I took a break for the last month and a half from this blog, but I am hopeful to start writing again. During the last two months, I have really focused on relaxing as much as possible, when I’m not working. It’s amazing to me how difficult this can be, knowing how and when to balance work and rest. I still feel like I am being lazy when I spend some of my weekends watching movies and spending quality time with loved ones. I have to keep telling myself it’s okay.
I was talking to a career mentor of mine recently. She asked how I was doing, and I answered that I’m really focused on not pushing myself to work too hard these days. That I have spent my life being so achievement-oriented all the time, and it’s hard to take off the brakes from that. I want to be okay with being “good enough” at my job, not over-excelling. But then, I find myself trying to be the “BEST” at being “good enough”… ::sigh:: It’s going to be a difficult habit for me to break.
Habits, in general, can be difficult to break and also difficult to begin. For example, right now, I am trying to get back into exercising again. I want to make it a habit. It USED to be a habit for me. From 2014 until 2020, I exercised 4-6 days a week, without fail.
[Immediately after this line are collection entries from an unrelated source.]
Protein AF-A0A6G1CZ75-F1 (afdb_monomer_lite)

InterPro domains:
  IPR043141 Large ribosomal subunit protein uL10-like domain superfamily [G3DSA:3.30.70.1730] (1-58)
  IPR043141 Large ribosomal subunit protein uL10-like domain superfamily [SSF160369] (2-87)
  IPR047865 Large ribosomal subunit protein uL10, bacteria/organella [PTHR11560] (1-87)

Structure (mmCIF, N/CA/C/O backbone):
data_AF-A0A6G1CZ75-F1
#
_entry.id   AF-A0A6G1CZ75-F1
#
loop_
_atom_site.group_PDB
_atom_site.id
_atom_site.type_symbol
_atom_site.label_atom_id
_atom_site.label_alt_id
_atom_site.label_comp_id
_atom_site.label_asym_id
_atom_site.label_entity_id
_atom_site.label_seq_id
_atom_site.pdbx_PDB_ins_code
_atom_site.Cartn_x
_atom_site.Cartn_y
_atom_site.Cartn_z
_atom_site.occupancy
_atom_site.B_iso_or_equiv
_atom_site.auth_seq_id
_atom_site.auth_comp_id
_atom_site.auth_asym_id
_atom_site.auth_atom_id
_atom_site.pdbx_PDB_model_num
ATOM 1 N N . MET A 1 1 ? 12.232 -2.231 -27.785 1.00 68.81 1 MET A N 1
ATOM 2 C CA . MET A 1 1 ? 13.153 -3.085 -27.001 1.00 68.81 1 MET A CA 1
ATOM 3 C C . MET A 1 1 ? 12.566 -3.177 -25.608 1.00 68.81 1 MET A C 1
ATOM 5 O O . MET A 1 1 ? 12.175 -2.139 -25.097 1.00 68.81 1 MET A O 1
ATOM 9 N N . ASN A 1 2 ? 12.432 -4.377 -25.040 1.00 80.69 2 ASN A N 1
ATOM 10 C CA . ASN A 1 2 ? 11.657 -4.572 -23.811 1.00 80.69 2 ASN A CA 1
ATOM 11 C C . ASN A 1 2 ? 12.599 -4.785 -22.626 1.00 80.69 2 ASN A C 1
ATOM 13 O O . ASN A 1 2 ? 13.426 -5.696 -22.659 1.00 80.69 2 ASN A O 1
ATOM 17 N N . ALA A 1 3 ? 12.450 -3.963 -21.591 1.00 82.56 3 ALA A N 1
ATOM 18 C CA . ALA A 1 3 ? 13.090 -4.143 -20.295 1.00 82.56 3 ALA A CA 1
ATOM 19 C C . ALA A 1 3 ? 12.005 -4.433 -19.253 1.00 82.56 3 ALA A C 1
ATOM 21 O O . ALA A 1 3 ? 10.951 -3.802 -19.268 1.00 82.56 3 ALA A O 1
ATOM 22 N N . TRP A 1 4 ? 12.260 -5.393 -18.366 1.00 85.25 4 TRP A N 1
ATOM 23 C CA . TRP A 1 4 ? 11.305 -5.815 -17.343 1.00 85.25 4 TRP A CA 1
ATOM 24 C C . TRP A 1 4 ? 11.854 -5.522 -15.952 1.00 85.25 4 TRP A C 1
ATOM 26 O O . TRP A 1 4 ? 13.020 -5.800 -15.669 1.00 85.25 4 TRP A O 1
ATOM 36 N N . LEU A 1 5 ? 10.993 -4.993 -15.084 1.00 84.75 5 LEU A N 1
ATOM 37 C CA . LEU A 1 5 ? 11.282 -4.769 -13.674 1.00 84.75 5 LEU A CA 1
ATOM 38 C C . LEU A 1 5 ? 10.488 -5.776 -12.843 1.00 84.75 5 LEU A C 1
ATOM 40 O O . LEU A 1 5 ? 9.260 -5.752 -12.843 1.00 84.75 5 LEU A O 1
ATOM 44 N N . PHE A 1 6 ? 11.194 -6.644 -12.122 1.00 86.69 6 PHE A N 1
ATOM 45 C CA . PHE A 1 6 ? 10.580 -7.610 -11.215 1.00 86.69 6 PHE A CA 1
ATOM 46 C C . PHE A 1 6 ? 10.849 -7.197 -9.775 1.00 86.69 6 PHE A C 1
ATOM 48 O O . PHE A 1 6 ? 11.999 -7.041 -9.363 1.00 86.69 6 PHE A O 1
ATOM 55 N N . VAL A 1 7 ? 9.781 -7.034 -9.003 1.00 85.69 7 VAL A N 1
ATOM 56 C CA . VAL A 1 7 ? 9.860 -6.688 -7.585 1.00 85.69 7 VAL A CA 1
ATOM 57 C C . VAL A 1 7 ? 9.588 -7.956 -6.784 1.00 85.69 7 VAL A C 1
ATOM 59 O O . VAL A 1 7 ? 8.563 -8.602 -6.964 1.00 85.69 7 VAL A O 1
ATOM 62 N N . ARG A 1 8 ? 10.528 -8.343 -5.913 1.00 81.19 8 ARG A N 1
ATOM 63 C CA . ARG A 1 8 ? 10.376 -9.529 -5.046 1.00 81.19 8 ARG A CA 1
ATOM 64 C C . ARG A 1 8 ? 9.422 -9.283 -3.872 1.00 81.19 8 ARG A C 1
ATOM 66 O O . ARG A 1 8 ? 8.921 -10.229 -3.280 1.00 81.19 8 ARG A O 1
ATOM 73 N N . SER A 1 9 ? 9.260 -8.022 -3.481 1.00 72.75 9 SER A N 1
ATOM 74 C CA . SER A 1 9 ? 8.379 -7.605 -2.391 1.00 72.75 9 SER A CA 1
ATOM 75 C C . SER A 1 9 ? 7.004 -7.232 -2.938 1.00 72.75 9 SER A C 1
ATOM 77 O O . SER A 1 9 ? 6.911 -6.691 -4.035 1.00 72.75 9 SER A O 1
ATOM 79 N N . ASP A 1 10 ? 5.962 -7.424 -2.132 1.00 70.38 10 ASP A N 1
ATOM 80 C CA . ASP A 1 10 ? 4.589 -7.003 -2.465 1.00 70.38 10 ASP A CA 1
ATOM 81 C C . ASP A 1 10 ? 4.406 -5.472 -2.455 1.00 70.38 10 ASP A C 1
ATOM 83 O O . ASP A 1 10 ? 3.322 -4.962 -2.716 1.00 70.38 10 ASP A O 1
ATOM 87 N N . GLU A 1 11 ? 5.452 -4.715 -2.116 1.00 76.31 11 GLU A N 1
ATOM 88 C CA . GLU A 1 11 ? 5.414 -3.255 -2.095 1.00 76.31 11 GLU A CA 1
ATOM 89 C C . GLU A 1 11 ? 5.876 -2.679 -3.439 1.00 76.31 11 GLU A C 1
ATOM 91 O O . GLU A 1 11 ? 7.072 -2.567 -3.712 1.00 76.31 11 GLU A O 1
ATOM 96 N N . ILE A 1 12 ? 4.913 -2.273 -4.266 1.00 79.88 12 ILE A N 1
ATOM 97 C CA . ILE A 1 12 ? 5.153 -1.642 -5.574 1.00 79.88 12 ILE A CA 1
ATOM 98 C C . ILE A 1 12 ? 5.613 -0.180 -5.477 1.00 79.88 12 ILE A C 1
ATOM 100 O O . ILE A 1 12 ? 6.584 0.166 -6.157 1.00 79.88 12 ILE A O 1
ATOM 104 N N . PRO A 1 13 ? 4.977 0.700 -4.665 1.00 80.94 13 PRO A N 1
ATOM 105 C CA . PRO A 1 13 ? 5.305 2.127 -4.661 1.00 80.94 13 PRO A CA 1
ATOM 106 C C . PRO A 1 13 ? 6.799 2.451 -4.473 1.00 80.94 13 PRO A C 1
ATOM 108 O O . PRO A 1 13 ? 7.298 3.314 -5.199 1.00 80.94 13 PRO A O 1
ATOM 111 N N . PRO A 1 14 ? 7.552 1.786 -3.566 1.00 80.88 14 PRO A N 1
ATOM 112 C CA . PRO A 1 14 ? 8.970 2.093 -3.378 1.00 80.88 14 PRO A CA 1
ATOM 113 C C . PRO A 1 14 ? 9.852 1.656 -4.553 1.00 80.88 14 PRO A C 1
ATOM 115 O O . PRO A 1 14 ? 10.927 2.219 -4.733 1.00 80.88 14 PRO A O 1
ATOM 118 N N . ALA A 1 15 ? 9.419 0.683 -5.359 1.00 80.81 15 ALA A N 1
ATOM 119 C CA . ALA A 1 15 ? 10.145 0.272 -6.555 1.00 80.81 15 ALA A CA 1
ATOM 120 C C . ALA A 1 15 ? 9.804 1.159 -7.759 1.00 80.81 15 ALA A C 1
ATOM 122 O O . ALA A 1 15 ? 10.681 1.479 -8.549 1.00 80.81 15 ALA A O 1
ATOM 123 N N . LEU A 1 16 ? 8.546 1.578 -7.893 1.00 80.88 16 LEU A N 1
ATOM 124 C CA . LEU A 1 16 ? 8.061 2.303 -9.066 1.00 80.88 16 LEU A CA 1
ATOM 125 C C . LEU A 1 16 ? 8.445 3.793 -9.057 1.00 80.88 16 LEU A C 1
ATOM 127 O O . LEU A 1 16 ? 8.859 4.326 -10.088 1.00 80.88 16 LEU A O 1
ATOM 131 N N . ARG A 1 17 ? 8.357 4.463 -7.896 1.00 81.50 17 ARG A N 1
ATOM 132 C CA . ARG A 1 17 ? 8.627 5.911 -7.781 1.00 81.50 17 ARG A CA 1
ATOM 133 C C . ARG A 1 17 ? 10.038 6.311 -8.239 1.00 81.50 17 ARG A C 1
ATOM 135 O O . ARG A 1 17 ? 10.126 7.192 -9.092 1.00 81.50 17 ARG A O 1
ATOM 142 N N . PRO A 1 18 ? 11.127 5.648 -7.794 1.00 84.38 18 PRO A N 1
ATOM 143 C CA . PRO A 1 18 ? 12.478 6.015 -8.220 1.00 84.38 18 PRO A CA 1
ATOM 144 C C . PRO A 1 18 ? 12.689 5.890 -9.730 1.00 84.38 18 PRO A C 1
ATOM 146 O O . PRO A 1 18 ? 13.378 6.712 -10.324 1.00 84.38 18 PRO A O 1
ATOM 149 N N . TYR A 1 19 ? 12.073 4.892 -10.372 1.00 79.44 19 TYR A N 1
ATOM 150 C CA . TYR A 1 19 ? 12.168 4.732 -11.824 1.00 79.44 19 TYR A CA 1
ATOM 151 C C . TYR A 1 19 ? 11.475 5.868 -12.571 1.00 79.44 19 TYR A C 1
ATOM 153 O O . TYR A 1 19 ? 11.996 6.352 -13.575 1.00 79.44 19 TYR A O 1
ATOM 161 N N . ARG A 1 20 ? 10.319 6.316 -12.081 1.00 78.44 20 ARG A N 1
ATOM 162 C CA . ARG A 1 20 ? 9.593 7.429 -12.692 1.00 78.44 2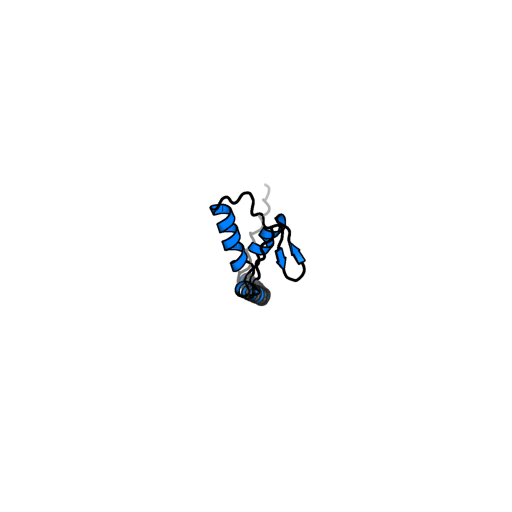0 ARG A CA 1
ATOM 163 C C . ARG A 1 20 ? 10.307 8.761 -12.482 1.00 78.44 20 ARG A C 1
ATOM 165 O O . ARG A 1 20 ? 10.361 9.574 -13.404 1.00 78.44 20 ARG A O 1
ATOM 172 N N . ASP A 1 21 ? 10.866 8.987 -11.299 1.00 82.69 21 ASP A N 1
ATOM 173 C CA . ASP A 1 21 ? 11.659 10.187 -11.029 1.00 82.69 21 ASP A CA 1
ATOM 174 C C . ASP A 1 21 ? 12.916 10.203 -11.911 1.00 82.69 21 ASP A C 1
ATOM 176 O O . ASP A 1 21 ? 13.168 11.190 -12.601 1.00 82.69 21 ASP A O 1
ATOM 180 N N . PHE A 1 22 ? 13.589 9.058 -12.057 1.00 81.19 22 PHE A N 1
ATOM 181 C CA . PHE A 1 22 ? 14.707 8.892 -12.986 1.00 81.19 22 PHE A CA 1
ATOM 182 C C . PHE A 1 22 ? 14.328 9.162 -14.456 1.00 81.19 22 PHE A C 1
ATOM 184 O O . PHE A 1 22 ? 15.101 9.781 -15.192 1.00 81.19 22 PHE A O 1
ATOM 191 N N . GLN A 1 23 ? 13.139 8.741 -14.902 1.00 77.88 23 GLN A N 1
ATOM 192 C CA . GLN A 1 23 ? 12.637 9.027 -16.255 1.00 77.88 23 GLN A CA 1
ATOM 193 C C . GLN A 1 23 ? 12.407 10.523 -16.487 1.00 77.88 23 GLN A C 1
ATOM 195 O O . GLN A 1 23 ? 12.806 11.049 -17.531 1.00 77.88 23 GLN A O 1
ATOM 200 N N . LYS A 1 24 ? 11.799 11.212 -15.512 1.00 77.44 24 LYS A N 1
ATOM 201 C CA . LYS A 1 24 ? 11.579 12.666 -15.565 1.00 77.44 24 LYS A CA 1
ATOM 202 C C . LYS A 1 24 ? 12.904 13.426 -15.599 1.00 77.44 24 LYS A C 1
ATOM 204 O O . LYS A 1 24 ? 13.066 14.330 -16.417 1.00 77.44 24 LYS A O 1
ATOM 209 N N . GLU A 1 25 ? 13.848 13.048 -14.739 1.00 78.44 25 GLU A N 1
ATOM 210 C CA . GLU A 1 25 ? 15.165 13.684 -14.627 1.00 78.44 25 GLU A CA 1
ATOM 211 C C . GLU A 1 25 ? 16.008 13.492 -15.888 1.00 78.44 25 GLU A C 1
ATOM 213 O O . GLU A 1 25 ? 16.619 14.436 -16.389 1.00 78.44 25 GLU A O 1
ATOM 218 N N . SER A 1 26 ? 15.986 12.284 -16.452 1.00 73.44 26 SER A N 1
ATOM 219 C CA . SER A 1 26 ? 16.813 11.928 -17.607 1.00 73.44 26 SER A CA 1
ATOM 220 C C . SER A 1 26 ? 16.229 12.387 -18.950 1.00 73.44 26 SER A C 1
ATOM 222 O O . SER A 1 26 ? 16.854 12.158 -19.984 1.00 73.44 26 SER A O 1
ATOM 224 N N . LYS A 1 27 ? 15.037 13.016 -18.965 1.00 66.25 27 LYS A N 1
ATOM 225 C CA . LYS A 1 27 ? 14.300 13.434 -20.179 1.00 66.25 27 LYS A CA 1
ATOM 226 C C . LYS A 1 27 ? 14.292 12.350 -21.264 1.00 66.25 27 LYS A C 1
ATOM 228 O O . LYS A 1 27 ? 14.433 12.643 -22.453 1.00 66.25 27 LYS A O 1
ATOM 233 N N . LEU A 1 28 ? 14.155 11.091 -20.851 1.00 64.06 28 LEU A N 1
ATOM 234 C CA . LEU A 1 28 ? 14.156 9.937 -21.745 1.00 64.06 28 LEU A CA 1
ATOM 235 C C . LEU A 1 28 ? 12.821 9.902 -22.497 1.00 64.06 28 LEU A C 1
ATOM 237 O O . LEU A 1 28 ? 11.937 9.128 -22.160 1.00 64.06 28 LEU A O 1
ATOM 241 N N . GLN A 1 29 ? 12.685 10.737 -23.531 1.00 56.41 29 GLN A N 1
ATOM 242 C CA . GLN A 1 29 ? 11.478 10.864 -24.363 1.00 56.41 29 GLN A CA 1
ATOM 243 C C . GLN A 1 29 ? 11.082 9.572 -25.108 1.00 56.41 29 GLN A C 1
ATOM 245 O O . GLN A 1 29 ? 10.086 9.564 -25.819 1.00 56.41 29 GLN A O 1
ATOM 250 N N . LEU A 1 30 ? 11.863 8.494 -24.973 1.00 52.31 30 LEU A N 1
ATOM 251 C CA . LEU A 1 30 ? 11.633 7.203 -25.622 1.00 52.31 30 LEU A CA 1
ATOM 252 C C . LEU A 1 30 ? 11.430 6.029 -24.651 1.00 52.31 30 LEU A C 1
ATOM 254 O O . LEU A 1 30 ? 11.226 4.910 -25.117 1.00 52.31 30 LEU A O 1
ATOM 258 N N . ASN A 1 31 ? 11.541 6.238 -23.334 1.00 60.59 31 ASN A N 1
ATOM 259 C CA . ASN A 1 31 ? 11.435 5.155 -22.354 1.00 60.59 31 ASN A CA 1
ATOM 260 C C . ASN A 1 31 ? 10.111 5.249 -21.593 1.00 60.59 31 ASN A C 1
ATOM 262 O O . ASN A 1 31 ? 10.087 5.559 -20.403 1.00 60.59 31 ASN A O 1
ATOM 266 N N . ASP A 1 32 ? 9.018 5.003 -22.312 1.00 66.25 32 ASP A N 1
ATOM 267 C CA . ASP A 1 32 ? 7.683 4.932 -21.728 1.00 66.25 32 ASP A CA 1
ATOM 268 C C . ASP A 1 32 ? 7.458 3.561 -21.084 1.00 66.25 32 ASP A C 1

I followed my exercise schedule EXACTLY. Even if I was sick that day, I would still get myself dressed and go into my exercise room in my home and do some stretches, just move my body a little. People sometimes asked me how I could be so diligent. I answered that it was simple – I just made it “not an option” to NOT exercise. Just like brushing my teeth, exercise was part of my regular ritual. “Not feeling like exercising today” simply was not something that I could even consider.
I was so obsessive about my need to exercise that I did not understand people who did not do it. For me, it was a necessity to my mental and emotional well-being. I remember, once, I was careless and tripped and almost fell down the stairs at my home, and while I fortunately did not hurt myself, I ALMOST hurt myself badly. And the only thing that passed through my mind after was, “OMG – what if I had gotten hurt and then couldn’t exercise for a while? That would be HORRIBLE.”
But that was back then. This is now. And once 2020 hit, exercise took a back seat in my life. Despite the fact that I didn’t have the excuse that my gym was closed. My gym is IN MY HOME. I occasionally exercised, maybe 2-3 times a week, but not intensely, just barely going through the motions. And then in 2021, things got worse. I still sometimes exercised, but it was random. I told myself that I needed to focus more on being gentle with myself, not pushing myself so much. And so exercise was no longer a habit.
I’m trying to make it a habit again, and it confuses me why it is so difficult. I know in my head that our bodies are built to move, that our physical vessels do need regular movement to optimally function. I know how good I used to feel after exercising. And yet, I sit here in my chair all day long sitting at a desk looking at a computer and working. And writing about how I really need to exercise. What the hell.
Well, I’m determined to make it a habit again, eventually. But I will be gentle with myself if it takes me some time to get there.